Para evitar estigmas, locais são rebatizados no Rio Por Clarissa Thomé Rio, 06 (AE) - Nos anos 70, fez sucesso a peça Um Edifício Chamado 200, de Paulo Pontes. A história do morador de uma cabeça-de-porco (prédio com muitos apartamentos) ficou tão famosa que virou filme e especial da Rede Globo.

Agência Estado |

Mas os moradores do Edifício Richard, na Avenida Barata Ribeiro, 200, em Copacabana, não gostaram. Conseguiram mudar na Justiça o nome original da peça (Barata Ribeiro, 200) e trocaram o número do edifício. O Richard virou Barata Ribeiro, 194. Inauguravam, assim, o "jeitinho carioca" para fugir da má fama: rebatizar.

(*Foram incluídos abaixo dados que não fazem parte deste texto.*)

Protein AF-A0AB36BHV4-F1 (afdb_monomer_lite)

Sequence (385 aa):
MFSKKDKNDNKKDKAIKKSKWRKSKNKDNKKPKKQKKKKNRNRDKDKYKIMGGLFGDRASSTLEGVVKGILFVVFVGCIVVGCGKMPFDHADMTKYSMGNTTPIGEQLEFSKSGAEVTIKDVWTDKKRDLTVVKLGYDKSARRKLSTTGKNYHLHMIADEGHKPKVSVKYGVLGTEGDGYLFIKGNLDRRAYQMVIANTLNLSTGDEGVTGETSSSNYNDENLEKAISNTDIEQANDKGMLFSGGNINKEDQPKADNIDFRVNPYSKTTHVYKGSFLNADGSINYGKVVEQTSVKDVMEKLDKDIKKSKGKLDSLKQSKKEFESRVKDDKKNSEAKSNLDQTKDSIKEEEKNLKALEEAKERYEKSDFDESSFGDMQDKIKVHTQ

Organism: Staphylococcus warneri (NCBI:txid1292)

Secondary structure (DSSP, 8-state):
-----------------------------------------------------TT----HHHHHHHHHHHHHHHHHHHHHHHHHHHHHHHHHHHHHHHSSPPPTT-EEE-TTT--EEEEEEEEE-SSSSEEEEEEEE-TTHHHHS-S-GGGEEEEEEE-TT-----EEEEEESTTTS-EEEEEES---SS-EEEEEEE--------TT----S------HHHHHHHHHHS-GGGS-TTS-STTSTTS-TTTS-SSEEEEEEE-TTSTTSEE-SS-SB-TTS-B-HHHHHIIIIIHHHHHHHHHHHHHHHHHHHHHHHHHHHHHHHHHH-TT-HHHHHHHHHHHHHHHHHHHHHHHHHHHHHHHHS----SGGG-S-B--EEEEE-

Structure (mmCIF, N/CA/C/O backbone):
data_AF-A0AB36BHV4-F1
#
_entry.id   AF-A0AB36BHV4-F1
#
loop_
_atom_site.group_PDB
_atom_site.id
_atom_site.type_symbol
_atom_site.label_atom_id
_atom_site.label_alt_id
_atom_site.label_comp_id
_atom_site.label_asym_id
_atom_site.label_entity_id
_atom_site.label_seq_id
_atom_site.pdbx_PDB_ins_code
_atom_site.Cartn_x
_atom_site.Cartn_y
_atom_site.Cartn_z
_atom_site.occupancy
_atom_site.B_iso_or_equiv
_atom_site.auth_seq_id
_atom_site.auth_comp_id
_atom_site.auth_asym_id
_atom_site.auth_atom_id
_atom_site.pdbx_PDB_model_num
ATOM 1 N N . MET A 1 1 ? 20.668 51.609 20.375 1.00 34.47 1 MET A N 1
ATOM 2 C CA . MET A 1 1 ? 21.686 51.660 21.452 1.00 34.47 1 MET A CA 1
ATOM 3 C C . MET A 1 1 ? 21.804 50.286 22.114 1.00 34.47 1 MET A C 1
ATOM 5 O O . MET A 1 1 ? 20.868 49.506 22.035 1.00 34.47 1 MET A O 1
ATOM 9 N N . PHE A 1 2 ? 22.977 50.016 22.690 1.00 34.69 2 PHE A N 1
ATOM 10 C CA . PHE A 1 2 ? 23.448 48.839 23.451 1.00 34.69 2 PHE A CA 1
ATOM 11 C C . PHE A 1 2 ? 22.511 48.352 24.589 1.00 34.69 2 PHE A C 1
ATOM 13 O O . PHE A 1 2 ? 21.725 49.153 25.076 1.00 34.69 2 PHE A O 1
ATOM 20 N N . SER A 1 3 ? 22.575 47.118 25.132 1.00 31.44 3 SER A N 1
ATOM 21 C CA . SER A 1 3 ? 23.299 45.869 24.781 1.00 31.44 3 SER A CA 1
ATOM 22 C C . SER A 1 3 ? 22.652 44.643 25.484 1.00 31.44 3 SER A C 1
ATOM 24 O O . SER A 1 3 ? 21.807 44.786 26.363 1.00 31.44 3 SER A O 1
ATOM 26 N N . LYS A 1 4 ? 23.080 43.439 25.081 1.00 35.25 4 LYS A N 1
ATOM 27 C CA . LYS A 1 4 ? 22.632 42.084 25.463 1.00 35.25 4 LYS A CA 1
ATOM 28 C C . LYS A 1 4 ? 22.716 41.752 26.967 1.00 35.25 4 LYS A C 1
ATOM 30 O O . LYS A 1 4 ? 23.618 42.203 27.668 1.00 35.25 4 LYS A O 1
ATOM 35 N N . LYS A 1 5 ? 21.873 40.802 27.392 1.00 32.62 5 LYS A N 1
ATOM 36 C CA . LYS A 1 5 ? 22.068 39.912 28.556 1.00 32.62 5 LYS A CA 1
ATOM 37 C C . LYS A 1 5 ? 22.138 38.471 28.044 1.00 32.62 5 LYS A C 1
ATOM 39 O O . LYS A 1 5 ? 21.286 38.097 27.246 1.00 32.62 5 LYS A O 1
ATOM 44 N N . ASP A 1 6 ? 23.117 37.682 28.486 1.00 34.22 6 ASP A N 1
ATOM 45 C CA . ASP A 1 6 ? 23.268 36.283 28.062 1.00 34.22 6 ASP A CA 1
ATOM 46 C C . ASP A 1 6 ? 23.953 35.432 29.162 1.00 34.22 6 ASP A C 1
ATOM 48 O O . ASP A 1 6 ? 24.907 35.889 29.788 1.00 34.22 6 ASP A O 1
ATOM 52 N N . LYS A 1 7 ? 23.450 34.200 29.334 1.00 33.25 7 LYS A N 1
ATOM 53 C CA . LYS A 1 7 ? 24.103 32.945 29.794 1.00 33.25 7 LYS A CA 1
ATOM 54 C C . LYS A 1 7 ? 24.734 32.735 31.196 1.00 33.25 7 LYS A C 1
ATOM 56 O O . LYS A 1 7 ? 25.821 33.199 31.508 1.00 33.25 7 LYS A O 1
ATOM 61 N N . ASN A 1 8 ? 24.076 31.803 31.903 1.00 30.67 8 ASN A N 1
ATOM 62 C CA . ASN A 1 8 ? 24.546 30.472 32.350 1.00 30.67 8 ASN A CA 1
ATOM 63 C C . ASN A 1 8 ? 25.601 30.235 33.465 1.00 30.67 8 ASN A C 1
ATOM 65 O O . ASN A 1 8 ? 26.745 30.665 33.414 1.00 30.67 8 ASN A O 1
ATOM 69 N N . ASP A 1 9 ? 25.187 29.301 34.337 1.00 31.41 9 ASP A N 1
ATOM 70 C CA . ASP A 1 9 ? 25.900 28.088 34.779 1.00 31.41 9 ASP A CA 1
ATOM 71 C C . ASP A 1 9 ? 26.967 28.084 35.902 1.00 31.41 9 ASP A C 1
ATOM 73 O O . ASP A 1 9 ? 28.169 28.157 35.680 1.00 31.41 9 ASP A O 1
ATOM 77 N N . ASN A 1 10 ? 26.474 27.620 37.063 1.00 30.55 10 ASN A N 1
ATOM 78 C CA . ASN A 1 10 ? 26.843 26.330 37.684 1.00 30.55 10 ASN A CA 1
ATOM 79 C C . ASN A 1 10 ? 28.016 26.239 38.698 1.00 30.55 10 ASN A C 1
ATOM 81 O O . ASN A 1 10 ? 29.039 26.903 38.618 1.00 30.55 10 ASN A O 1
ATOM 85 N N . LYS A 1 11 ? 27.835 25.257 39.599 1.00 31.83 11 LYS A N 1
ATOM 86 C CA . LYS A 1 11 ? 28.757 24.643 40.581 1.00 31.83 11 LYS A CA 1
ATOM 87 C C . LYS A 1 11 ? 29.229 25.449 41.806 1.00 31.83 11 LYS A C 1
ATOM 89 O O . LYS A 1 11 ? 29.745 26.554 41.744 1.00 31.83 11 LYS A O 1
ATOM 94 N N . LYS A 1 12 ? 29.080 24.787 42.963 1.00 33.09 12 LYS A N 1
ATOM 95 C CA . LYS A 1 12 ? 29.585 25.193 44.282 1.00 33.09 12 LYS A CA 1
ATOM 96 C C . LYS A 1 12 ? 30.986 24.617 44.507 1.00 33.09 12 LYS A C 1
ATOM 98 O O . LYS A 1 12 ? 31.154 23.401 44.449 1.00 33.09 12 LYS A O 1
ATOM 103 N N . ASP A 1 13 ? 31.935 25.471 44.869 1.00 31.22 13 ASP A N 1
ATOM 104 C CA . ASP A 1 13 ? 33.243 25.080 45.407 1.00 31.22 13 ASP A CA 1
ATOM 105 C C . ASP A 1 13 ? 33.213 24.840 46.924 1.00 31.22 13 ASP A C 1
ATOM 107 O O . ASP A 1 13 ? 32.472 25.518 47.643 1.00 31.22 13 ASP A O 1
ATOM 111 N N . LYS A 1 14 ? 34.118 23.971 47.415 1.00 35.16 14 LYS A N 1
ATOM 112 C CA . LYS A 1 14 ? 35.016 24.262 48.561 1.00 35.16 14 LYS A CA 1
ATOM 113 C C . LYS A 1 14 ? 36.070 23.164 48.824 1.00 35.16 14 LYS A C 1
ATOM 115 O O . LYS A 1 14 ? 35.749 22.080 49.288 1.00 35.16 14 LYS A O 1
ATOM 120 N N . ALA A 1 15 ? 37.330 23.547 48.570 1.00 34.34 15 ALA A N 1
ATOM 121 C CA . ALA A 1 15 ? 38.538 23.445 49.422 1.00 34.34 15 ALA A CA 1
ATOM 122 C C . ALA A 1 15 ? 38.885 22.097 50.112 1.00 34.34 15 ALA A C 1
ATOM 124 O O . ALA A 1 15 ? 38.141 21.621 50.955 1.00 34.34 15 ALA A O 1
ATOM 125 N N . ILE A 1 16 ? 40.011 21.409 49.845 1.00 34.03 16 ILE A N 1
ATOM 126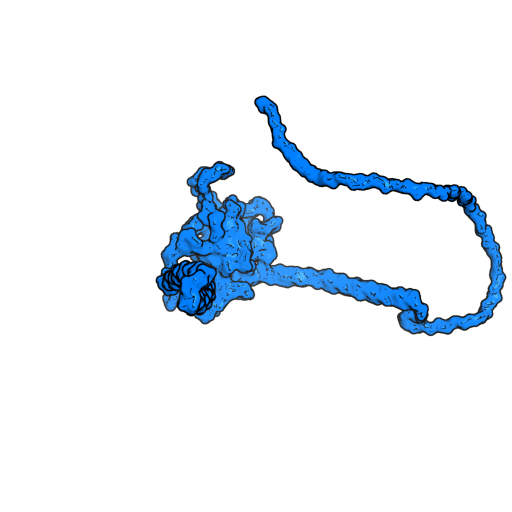 C CA . ILE A 1 16 ? 41.461 21.767 49.883 1.00 34.03 16 ILE A CA 1
ATOM 127 C C . ILE A 1 16 ? 42.052 22.022 51.291 1.00 34.03 16 ILE A C 1
ATOM 129 O O . ILE A 1 16 ? 41.881 23.104 51.848 1.00 34.03 16 ILE A O 1
ATOM 133 N N . LYS A 1 17 ? 42.902 21.082 51.759 1.00 32.28 17 LYS A N 1
ATOM 134 C CA . LYS A 1 17 ? 44.192 21.255 52.499 1.00 32.28 17 LYS A CA 1
ATOM 135 C C . LYS A 1 17 ? 44.830 19.857 52.701 1.00 32.28 17 LYS A C 1
ATOM 137 O O . LYS A 1 17 ? 44.227 19.014 53.343 1.00 32.28 17 LYS A O 1
ATOM 142 N N . LYS A 1 18 ? 45.888 19.460 51.977 1.00 33.12 18 LYS A N 1
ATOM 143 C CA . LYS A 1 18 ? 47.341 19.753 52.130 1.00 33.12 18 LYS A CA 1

O caso mais recente é o da Clínica Santa Maria. Foi ali que a cantora Cássia Eller se internou e morreu, em 2001, após ataque cardíaco. O local foi vendido há um ano e os novos proprietários não mantiveram o nome. Agora, na Rua das Laranjeiras, 72, funciona a Casa de Saúde Rio Laranjeiras. "No auge da epidemia de dengue, com a recepção lotada, alguém gritava: ‘É por isso que morreu a Cássia Eller’. Como se a crise fosse só nossa e não de todos os hospitais do Rio. Mas não podemos deixar a nossa confiança balançar. Clara Nunes morreu na Clínica São Vicente, que hoje é reconhecida pela medicina de ponta", diz o diretor da Rio Laranjeiras, João Alberto Magalhães Cordeiro Júnior.

Para se livrar dos fantasmas, a clínica passou por reformas, que incluíram desde a recuperação da fachada tombada à reformulação da recepção e da emergência.

ÔNIBUS 174 - Como nos casos de acidentes aéreos - em que o número do vôo deixa de ser utilizado pelas companhias -, o ônibus 174 não existe mais. A linha Central-Gávea virou 158, um ano após Sandro Nascimento ter feito passageiros reféns por mais de quatro horas, em 12 de junho de 2000.

O seqüestro foi transmitido ao vivo pela televisão. Quando o criminoso estava prestes a deixar o veículo, uma ação desastrada da polícia provocou a morte da refém Geísa Firmo Gonçalves. Sandro Nascimento foi morto por asfixia numa viatura da PM. Todos os policiais foram absolvidos.

Mas só trocar de nome não é garantia para se livrar do estigma. Que o digam os moradores do antigo Barata Ribeiro, 200. O edifício voltou às páginas policiais no início deste ano, com a prisão de Marlene de Oliveira Cavalcanti da Silveira, de 68 anos. Ela tinha em casa 16 papelotes de cocaína e vendeu um deles para um casal de policiais disfarçados. Foi apelidada de Vovó do Pó. De acordo com a investigação, ela atuava havia dez anos no prédio e monitorava do seu apartamento o movimento de entrada e saída do edifício, que não exige identificação.

ENDEREÇOS DE TRAGÉDIAS - Quem passa pelo Edifício Torre Almirante, na esquina das Ruas Graça Aranha e Almirante Barroso, nem lembra que o local foi palco do incêndio do Edifício Andorinha, em 1986, que deixou 21 mortos e mais de 50 feridos. O endereço foi reabilitado pelo luxuoso edifício construído entre 2003 e 2004. Nada resta do Andorinha - exceto o mosaico de Belmiro de Almeida, que enfeitava a portaria e hoje está numa praça na Rua do Lavradio.

Outro endereço que se livrou do passado de tragédias foi o restaurante da Avenida Nestor Moreira, 11. Ali funcionou o Sol & Mar, de onde partiu o Bateau Mouche, que afundou no réveillon de 88/89. Após anos fechado, reabriu no local o Real Astoria, que funcionou no Leblon, nos anos 70.